======== Excerpted records
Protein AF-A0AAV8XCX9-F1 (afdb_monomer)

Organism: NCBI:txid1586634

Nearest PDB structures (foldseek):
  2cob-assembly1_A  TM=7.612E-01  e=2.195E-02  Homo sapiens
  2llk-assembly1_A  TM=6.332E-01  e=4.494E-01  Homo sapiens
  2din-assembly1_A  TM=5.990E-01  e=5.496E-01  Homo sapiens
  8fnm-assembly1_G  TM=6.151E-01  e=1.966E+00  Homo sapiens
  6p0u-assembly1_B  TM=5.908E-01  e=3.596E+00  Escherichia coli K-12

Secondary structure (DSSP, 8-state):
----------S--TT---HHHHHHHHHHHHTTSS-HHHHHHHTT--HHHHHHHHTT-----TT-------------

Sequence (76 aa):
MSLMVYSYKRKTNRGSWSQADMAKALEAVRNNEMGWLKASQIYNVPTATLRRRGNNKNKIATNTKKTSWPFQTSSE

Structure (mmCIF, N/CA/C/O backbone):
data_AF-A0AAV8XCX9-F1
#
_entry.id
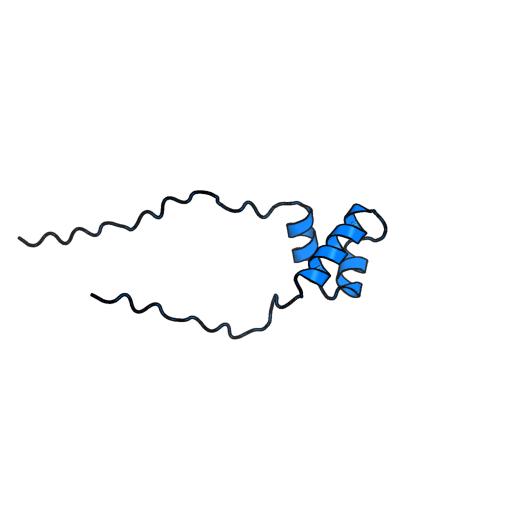   AF-A0AAV8XCX9-F1
#
loop_
_atom_site.group_PDB
_atom_site.id
_atom_site.type_symbol
_atom_site.label_atom_id
_atom_site.label_alt_id
_atom_site.label_comp_id
_atom_site.label_asym_id
_atom_site.label_entity_id
_atom_site.label_seq_id
_atom_site.pdbx_PDB_ins_code
_atom_site.Cartn_x
_atom_site.Cartn_y
_atom_site.Cartn_z
_atom_site.occupancy
_atom_site.B_iso_or_equiv
_atom_site.auth_seq_id
_atom_site.auth_comp_id
_atom_site.auth_asym_id
_atom_site.auth_atom_id
_atom_site.pdbx_PDB_model_num
ATOM 1 N N . MET A 1 1 ? 15.088 -3.573 -39.610 1.00 44.56 1 MET A N 1
ATOM 2 C CA . MET A 1 1 ? 15.900 -3.632 -38.372 1.00 44.56 1 MET A CA 1
ATOM 3 C C . MET A 1 1 ? 15.008 -4.043 -37.206 1.00 44.56 1 MET A C 1
ATOM 5 O O . MET A 1 1 ? 13.963 -3.431 -37.031 1.00 44.56 1 MET A O 1
ATOM 9 N N . SER A 1 2 ? 15.364 -5.098 -36.464 1.00 54.38 2 SER A N 1
ATOM 10 C CA . SER A 1 2 ? 14.547 -5.642 -35.365 1.00 54.38 2 SER A CA 1
ATOM 11 C C . SER A 1 2 ? 14.873 -4.927 -34.048 1.00 54.38 2 SER A C 1
ATOM 13 O O . SER A 1 2 ? 16.036 -4.872 -33.651 1.00 54.38 2 SER A O 1
ATOM 15 N N . LEU A 1 3 ? 13.870 -4.346 -33.383 1.00 64.31 3 LEU A N 1
ATOM 16 C CA . LEU A 1 3 ? 14.026 -3.697 -32.078 1.00 64.31 3 LEU A CA 1
ATOM 17 C C . LEU A 1 3 ? 14.221 -4.777 -31.007 1.00 64.31 3 LEU A C 1
ATOM 19 O O . LEU A 1 3 ? 13.264 -5.423 -30.586 1.00 64.31 3 LEU A O 1
ATOM 23 N N . MET A 1 4 ? 15.457 -4.978 -30.556 1.00 63.72 4 MET A N 1
ATOM 24 C CA . MET A 1 4 ? 15.744 -5.864 -29.430 1.00 63.72 4 MET A CA 1
ATOM 25 C C . MET A 1 4 ? 15.244 -5.206 -28.138 1.00 63.72 4 MET A C 1
ATOM 27 O O . MET A 1 4 ? 15.932 -4.398 -27.517 1.00 63.72 4 MET A O 1
ATOM 31 N N . VAL A 1 5 ? 14.005 -5.513 -27.749 1.00 71.88 5 VAL A N 1
ATOM 32 C CA . VAL A 1 5 ? 13.426 -5.051 -26.483 1.00 71.88 5 VAL A CA 1
ATOM 33 C C 
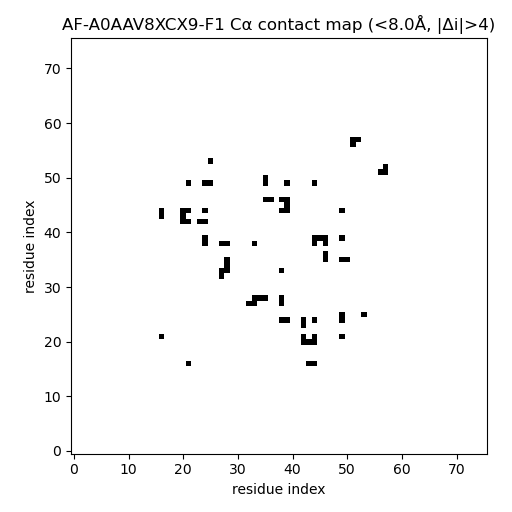. VAL A 1 5 ? 14.156 -5.767 -25.349 1.00 71.88 5 VAL A C 1
ATOM 35 O O . VAL A 1 5 ? 13.903 -6.938 -25.074 1.00 71.88 5 VAL A O 1
ATOM 38 N N . TYR A 1 6 ? 15.090 -5.079 -24.692 1.00 72.00 6 TYR A N 1
ATOM 39 C CA . TYR A 1 6 ? 15.780 -5.627 -23.528 1.00 72.00 6 TYR A CA 1
ATOM 40 C C . TYR A 1 6 ? 14.768 -5.900 -22.406 1.00 72.00 6 TYR A C 1
ATOM 42 O O . TYR A 1 6 ? 14.192 -4.975 -21.825 1.00 72.00 6 TYR A O 1
ATOM 50 N N . SER A 1 7 ? 14.532 -7.178 -22.093 1.00 75.56 7 SER A N 1
ATOM 51 C CA . SER A 1 7 ? 13.626 -7.576 -21.016 1.00 75.56 7 SER A CA 1
ATOM 52 C C . SER A 1 7 ? 14.293 -7.314 -19.663 1.00 75.56 7 SER A C 1
ATOM 54 O O . SER A 1 7 ? 15.040 -8.147 -19.142 1.00 75.56 7 SER A O 1
ATOM 56 N N . TYR A 1 8 ? 14.051 -6.146 -19.075 1.00 79.69 8 TYR A N 1
ATOM 57 C CA . TYR A 1 8 ? 14.559 -5.846 -17.741 1.00 79.69 8 TYR A CA 1
ATOM 58 C C . TYR A 1 8 ? 13.886 -6.743 -16.689 1.00 79.69 8 TYR A C 1
ATOM 60 O O . TYR A 1 8 ? 12.708 -6.576 -16.367 1.00 79.69 8 TYR A O 1
ATOM 68 N N . LYS A 1 9 ? 14.649 -7.685 -16.120 1.00 79.94 9 LYS A N 1
ATOM 69 C CA . LYS A 1 9 ? 14.225 -8.495 -14.970 1.00 79.94 9 LYS A CA 1
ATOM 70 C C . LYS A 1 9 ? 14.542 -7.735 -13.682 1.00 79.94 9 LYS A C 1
================
• Brief: The entries above hold the needed span. Transcribe exactly the lines from the one with "ATOM 42 O O" to the one with "ATOM 51 C CA", both included.

• Output for this exercise:
ATOM 42 O O . TYR A 1 6 ? 14.192 -4.975 -21.825 1.00 72.00 6 TYR A O 1
ATOM 50 N N . SER A 1 7 ? 14.532 -7.178 -22.093 1.00 75.56 7 SER A N 1
ATOM 51 C CA . SER A 1 7 ? 13.626 -7.576 -21.016 1.00 75.56 7 SER A CA 1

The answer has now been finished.